*** Opening DATASET RECORDS ***

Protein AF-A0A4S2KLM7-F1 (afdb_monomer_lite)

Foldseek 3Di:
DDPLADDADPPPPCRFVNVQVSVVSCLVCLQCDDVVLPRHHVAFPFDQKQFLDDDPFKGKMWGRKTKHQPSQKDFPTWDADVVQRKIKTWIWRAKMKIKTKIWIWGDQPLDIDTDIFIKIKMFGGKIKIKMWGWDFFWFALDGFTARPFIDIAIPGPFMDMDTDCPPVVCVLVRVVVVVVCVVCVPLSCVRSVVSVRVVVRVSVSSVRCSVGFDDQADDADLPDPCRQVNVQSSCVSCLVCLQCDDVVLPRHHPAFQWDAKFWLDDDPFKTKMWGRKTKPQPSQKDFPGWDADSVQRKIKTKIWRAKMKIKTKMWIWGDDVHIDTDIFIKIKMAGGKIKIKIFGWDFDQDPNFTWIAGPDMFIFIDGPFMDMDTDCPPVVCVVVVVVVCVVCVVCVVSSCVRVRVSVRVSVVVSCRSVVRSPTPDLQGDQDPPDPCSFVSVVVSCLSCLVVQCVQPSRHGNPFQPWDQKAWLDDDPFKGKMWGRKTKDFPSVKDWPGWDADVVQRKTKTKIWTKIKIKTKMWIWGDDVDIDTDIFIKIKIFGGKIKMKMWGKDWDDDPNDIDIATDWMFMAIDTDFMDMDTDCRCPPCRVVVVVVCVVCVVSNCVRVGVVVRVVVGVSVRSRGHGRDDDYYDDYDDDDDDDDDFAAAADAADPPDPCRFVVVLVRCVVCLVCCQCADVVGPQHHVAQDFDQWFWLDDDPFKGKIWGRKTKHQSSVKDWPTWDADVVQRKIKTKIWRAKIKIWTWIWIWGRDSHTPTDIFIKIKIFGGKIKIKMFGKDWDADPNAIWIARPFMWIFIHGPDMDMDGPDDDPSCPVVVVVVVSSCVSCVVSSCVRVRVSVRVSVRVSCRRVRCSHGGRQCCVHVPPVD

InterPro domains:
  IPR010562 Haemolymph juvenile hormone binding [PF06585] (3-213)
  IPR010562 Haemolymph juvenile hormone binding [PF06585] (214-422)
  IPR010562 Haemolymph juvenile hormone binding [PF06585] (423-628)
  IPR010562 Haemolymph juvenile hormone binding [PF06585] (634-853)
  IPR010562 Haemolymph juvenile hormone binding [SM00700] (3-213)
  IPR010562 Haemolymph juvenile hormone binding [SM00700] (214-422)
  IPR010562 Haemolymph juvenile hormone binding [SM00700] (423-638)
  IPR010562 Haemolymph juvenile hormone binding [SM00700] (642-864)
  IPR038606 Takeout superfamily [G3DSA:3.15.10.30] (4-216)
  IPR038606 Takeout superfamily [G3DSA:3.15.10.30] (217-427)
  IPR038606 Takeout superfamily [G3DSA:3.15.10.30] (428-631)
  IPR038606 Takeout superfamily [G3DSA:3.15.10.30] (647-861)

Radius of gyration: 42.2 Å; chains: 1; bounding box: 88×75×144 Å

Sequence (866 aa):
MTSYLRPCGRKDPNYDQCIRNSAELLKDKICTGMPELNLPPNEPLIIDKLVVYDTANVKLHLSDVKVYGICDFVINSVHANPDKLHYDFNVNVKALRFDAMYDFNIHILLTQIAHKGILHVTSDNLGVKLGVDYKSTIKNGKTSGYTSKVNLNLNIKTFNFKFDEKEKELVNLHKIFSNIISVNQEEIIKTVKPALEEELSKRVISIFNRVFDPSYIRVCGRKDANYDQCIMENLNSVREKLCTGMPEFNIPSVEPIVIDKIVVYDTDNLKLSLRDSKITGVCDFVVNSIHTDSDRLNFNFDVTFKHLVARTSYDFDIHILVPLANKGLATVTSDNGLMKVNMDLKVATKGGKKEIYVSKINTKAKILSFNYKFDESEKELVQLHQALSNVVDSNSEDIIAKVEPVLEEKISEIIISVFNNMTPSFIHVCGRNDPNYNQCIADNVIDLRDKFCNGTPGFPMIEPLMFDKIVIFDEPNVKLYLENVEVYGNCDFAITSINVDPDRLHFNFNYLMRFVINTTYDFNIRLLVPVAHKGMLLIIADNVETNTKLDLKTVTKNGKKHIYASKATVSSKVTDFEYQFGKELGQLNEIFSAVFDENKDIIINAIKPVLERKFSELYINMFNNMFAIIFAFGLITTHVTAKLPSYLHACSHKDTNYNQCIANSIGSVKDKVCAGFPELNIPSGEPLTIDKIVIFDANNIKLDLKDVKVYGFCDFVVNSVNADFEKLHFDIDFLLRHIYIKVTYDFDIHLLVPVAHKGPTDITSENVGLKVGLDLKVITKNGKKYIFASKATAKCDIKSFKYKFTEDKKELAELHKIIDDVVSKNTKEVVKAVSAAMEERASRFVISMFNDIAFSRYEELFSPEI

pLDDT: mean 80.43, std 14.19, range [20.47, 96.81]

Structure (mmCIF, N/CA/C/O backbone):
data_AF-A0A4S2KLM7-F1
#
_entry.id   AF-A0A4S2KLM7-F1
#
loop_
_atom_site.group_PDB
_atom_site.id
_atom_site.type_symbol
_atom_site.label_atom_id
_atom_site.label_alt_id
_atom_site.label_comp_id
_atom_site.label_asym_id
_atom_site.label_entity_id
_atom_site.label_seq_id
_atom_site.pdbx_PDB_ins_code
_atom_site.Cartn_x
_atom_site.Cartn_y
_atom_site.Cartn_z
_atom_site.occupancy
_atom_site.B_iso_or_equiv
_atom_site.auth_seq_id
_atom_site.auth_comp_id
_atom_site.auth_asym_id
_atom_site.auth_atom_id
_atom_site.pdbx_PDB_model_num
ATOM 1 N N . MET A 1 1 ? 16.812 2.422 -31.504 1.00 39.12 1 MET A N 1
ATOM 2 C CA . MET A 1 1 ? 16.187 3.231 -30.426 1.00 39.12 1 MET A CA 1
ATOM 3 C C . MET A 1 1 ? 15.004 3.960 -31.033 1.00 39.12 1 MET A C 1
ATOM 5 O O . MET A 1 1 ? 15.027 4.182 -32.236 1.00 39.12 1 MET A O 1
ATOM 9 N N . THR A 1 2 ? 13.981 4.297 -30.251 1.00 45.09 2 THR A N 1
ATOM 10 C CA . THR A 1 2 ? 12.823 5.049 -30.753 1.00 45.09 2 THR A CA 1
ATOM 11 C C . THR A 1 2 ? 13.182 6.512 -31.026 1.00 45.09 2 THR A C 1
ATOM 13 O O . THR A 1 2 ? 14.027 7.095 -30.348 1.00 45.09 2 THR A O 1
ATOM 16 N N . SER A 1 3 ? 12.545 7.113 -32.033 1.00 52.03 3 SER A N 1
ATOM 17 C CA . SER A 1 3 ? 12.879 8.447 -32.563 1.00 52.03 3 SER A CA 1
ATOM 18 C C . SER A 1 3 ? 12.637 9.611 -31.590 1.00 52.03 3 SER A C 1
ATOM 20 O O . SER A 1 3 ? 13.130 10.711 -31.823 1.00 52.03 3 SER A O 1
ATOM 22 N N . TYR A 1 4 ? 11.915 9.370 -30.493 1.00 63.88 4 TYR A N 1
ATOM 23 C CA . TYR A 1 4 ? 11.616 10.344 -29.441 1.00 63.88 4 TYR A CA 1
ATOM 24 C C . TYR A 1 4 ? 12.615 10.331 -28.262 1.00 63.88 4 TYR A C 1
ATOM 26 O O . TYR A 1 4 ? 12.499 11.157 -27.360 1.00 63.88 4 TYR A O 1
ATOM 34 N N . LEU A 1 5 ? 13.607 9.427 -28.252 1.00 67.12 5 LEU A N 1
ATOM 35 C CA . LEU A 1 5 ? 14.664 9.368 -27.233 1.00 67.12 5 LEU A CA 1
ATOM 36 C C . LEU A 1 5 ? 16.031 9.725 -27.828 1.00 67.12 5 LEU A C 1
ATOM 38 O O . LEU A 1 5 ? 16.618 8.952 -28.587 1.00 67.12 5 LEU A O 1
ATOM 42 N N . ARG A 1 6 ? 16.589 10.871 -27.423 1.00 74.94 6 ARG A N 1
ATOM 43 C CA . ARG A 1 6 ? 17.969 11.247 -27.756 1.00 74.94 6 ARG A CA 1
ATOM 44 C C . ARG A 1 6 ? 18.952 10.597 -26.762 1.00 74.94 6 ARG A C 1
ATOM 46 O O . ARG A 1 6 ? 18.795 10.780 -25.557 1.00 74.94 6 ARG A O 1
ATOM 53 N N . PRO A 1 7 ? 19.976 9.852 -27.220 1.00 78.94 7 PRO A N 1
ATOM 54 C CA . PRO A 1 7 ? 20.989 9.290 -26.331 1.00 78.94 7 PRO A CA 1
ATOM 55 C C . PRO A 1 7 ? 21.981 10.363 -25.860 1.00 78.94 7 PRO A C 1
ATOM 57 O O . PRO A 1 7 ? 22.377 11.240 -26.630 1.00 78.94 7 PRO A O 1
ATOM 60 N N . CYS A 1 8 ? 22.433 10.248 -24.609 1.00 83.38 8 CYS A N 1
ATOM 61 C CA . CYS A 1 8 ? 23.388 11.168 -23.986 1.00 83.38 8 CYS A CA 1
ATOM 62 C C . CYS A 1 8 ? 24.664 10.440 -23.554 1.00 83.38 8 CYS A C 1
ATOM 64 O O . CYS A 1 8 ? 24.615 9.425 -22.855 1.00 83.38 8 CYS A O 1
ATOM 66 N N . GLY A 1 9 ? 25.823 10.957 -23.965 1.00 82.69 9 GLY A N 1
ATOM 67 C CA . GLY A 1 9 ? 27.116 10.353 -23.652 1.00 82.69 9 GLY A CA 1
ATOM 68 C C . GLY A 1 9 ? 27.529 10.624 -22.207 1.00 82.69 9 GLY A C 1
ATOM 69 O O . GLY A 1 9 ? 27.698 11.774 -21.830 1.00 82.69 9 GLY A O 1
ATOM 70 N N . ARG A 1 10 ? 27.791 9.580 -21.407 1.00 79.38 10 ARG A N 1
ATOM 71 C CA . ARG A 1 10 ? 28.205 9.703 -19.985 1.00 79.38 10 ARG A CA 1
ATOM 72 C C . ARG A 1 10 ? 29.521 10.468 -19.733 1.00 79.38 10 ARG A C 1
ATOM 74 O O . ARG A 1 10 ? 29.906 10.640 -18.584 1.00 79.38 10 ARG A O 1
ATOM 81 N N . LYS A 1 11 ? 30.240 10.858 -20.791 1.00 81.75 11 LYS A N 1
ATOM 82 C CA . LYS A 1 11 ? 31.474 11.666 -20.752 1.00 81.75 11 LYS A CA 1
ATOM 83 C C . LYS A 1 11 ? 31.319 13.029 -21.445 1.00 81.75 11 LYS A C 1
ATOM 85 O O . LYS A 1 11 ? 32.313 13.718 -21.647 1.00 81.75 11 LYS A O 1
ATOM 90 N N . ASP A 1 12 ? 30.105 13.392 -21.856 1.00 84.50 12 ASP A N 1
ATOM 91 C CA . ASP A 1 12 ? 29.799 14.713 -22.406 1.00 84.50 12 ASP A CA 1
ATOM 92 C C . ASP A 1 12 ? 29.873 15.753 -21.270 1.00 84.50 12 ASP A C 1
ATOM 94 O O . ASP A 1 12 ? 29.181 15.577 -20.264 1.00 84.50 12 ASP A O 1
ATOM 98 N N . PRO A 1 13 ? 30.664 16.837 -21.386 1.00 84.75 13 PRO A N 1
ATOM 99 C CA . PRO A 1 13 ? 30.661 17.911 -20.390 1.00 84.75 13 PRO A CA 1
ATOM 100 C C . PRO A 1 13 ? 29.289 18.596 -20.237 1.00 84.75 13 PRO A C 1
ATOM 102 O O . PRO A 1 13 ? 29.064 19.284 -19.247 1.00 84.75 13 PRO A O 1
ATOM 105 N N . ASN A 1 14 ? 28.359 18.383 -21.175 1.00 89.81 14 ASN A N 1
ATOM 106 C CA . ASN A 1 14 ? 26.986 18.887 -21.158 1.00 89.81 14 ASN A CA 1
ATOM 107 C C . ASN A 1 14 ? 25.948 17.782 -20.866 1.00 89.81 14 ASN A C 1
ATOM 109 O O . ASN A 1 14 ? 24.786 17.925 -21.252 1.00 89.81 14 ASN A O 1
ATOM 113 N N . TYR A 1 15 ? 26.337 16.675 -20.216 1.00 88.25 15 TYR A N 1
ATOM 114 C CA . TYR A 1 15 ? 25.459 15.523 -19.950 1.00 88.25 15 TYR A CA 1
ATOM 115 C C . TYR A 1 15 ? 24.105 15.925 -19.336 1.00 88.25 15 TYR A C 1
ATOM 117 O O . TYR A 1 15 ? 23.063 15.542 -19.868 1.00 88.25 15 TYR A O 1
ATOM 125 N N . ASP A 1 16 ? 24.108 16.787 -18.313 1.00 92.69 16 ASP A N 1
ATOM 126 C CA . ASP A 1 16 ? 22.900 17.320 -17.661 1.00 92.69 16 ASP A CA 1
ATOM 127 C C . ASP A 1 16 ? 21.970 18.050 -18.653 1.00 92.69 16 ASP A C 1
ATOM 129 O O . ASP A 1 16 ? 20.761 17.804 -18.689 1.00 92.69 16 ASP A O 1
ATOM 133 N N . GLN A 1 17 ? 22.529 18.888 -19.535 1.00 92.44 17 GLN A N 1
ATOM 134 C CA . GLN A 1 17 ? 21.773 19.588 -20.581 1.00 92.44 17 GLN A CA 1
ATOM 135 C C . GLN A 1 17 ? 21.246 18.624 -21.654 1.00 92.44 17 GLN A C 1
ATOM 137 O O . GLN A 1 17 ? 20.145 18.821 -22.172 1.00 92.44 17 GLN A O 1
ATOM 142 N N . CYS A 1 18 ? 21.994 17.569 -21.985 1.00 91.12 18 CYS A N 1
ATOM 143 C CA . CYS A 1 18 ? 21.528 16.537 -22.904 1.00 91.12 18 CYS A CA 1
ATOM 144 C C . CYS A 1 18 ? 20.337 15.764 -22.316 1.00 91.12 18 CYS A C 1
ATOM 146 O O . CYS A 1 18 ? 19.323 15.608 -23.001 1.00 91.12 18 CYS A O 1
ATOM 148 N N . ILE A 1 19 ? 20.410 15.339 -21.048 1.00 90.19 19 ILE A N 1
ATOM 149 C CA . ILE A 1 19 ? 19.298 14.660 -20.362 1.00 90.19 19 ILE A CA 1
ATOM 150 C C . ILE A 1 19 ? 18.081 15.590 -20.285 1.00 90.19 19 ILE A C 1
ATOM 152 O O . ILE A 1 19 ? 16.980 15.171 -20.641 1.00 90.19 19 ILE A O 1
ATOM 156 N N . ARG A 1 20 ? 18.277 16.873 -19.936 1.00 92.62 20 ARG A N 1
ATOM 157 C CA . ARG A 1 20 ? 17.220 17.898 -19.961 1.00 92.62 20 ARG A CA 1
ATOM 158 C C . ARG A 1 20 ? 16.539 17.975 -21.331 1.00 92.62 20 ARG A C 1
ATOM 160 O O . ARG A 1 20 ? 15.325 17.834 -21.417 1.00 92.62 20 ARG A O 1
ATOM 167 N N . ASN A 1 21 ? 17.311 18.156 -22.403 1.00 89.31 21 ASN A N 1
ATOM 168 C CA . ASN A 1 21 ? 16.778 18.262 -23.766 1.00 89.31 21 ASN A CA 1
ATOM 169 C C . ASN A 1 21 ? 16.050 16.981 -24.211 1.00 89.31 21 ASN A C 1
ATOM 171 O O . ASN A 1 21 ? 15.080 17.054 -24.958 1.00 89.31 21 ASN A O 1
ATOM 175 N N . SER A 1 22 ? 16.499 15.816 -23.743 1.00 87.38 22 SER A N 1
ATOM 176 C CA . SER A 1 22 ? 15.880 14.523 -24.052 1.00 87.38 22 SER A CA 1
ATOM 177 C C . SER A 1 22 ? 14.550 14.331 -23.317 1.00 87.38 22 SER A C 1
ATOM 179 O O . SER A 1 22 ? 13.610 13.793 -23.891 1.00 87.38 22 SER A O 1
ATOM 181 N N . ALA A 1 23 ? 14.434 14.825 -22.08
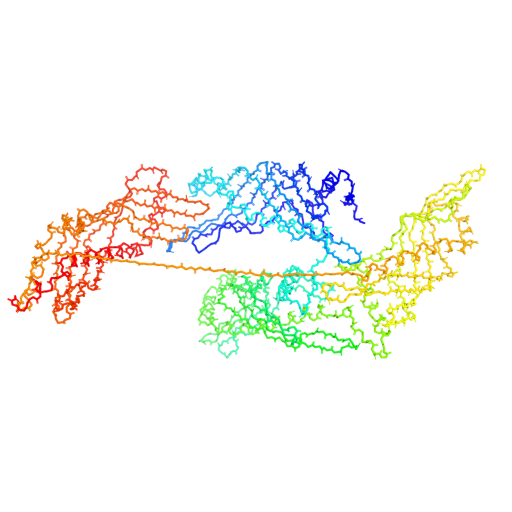2 1.00 87.88 23 ALA A N 1
ATOM 182 C CA . ALA A 1 23 ? 13.180 14.829 -21.332 1.00 87.88 23 ALA A CA 1
ATOM 183 C C . ALA A 1 23 ? 12.150 15.828 -21.902 1.00 87.88 23 ALA A C 1
ATOM 185 O O . ALA A 1 23 ? 10.965 15.511 -21.959 1.00 87.88 23 ALA A O 1
ATOM 186 N N . GLU A 1 24 ? 12.588 16.991 -22.399 1.00 87.50 24 GLU A N 1
ATOM 187 C CA . GLU A 1 24 ? 11.705 17.945 -23.097 1.00 87.50 24 GLU A CA 1
ATOM 188 C C . GLU A 1 24 ? 11.135 17.353 -24.406 1.00 87.50 24 GLU A C 1
ATOM 190 O O . GLU A 1 24 ? 9.980 17.607 -24.736 1.00 87.50 24 GLU A O 1
ATOM 195 N N . LEU A 1 25 ? 11.887 16.503 -25.125 1.00 84.75 25 LEU A N 1
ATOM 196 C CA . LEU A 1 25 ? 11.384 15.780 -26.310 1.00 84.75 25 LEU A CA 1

*** Closing DATASET RECORDS ***

• [WHAT YOU NEED TO DO]: Nothing but the lines from the top of the entries above through the line with "binding [PF06585] (214-422)" should be set down, each exactly as written.

• [EXERCISE RESPONSE]:
Protein AF-A0A4S2KLM7-F1 (afdb_monomer_lite)

Foldseek 3Di:
DDPLADDADPPPPCRFVNVQVSVVSCLVCLQCDDVVLPRHHVAFPFDQKQFLDDDPFKGKMWGRKTKHQPSQKDFPTWDADVVQRKIKTWIWRAKMKIKTKIWIWGDQPLDIDTDIFIKIKMFGGKIKIKMWGWDFFWFALDGFTARPFIDIAIPGPFMDMDTDCPPVVCVLVRVVVVVVCVVCVPLSCVRSVVSVRVVVRVSVSSVRCSVGFDDQADDADLPDPCRQVNVQSSCVSCLVCLQCDDVVLPRHHPAFQWDAKFWLDDDPFKTKMWGRKTKPQPSQKDFPGWDADSVQRKIKTKIWRAKMKIKTKMWIWGDDVHIDTDIFIKIKMAGGKIKIKIFGWDFDQDPNFTWIAGPDMFIFIDGPFMDMDTDCPPVVCVVVVVVVCVVCVVCVVSSCVRVRVSVRVSVVVSCRSVVRSPTPDLQGDQDPPDPCSFVSVVVSCLSCLVVQCVQPSRHGNPFQPWDQKAWLDDDPFKGKMWGRKTKDFPSVKDWPGWDADVVQRKTKTKIWTKIKIKTKMWIWGDDVDIDTDIFIKIKIFGGKIKMKMWGKDWDDDPNDIDIATDWMFMAIDTDFMDMDTDCRCPPCRVVVVVVCVVCVVSNCVRVGVVVRVVVGVSVRSRGHGRDDDYYDDYDDDDDDDDDFAAAADAADPPDPCRFVVVLVRCVVCLVCCQCADVVGPQHHVAQDFDQWFWLDDDPFKGKIWGRKTKHQSSVKDWPTWDADVVQRKIKTKIWRAKIKIWTWIWIWGRDSHTPTDIFIKIKIFGGKIKIKMFGKDWDADPNAIWIARPFMWIFIHGPDMDMDGPDDDPSCPVVVVVVVSSCVSCVVSSCVRVRVSVRVSVRVSCRRVRCSHGGRQCCVHVPPVD

InterPro domains:
  IPR010562 Haemolymph juvenile hormone binding [PF06585] (3-213)
  IPR010562 Haemolymph juvenile hormone binding [PF06585] (214-422)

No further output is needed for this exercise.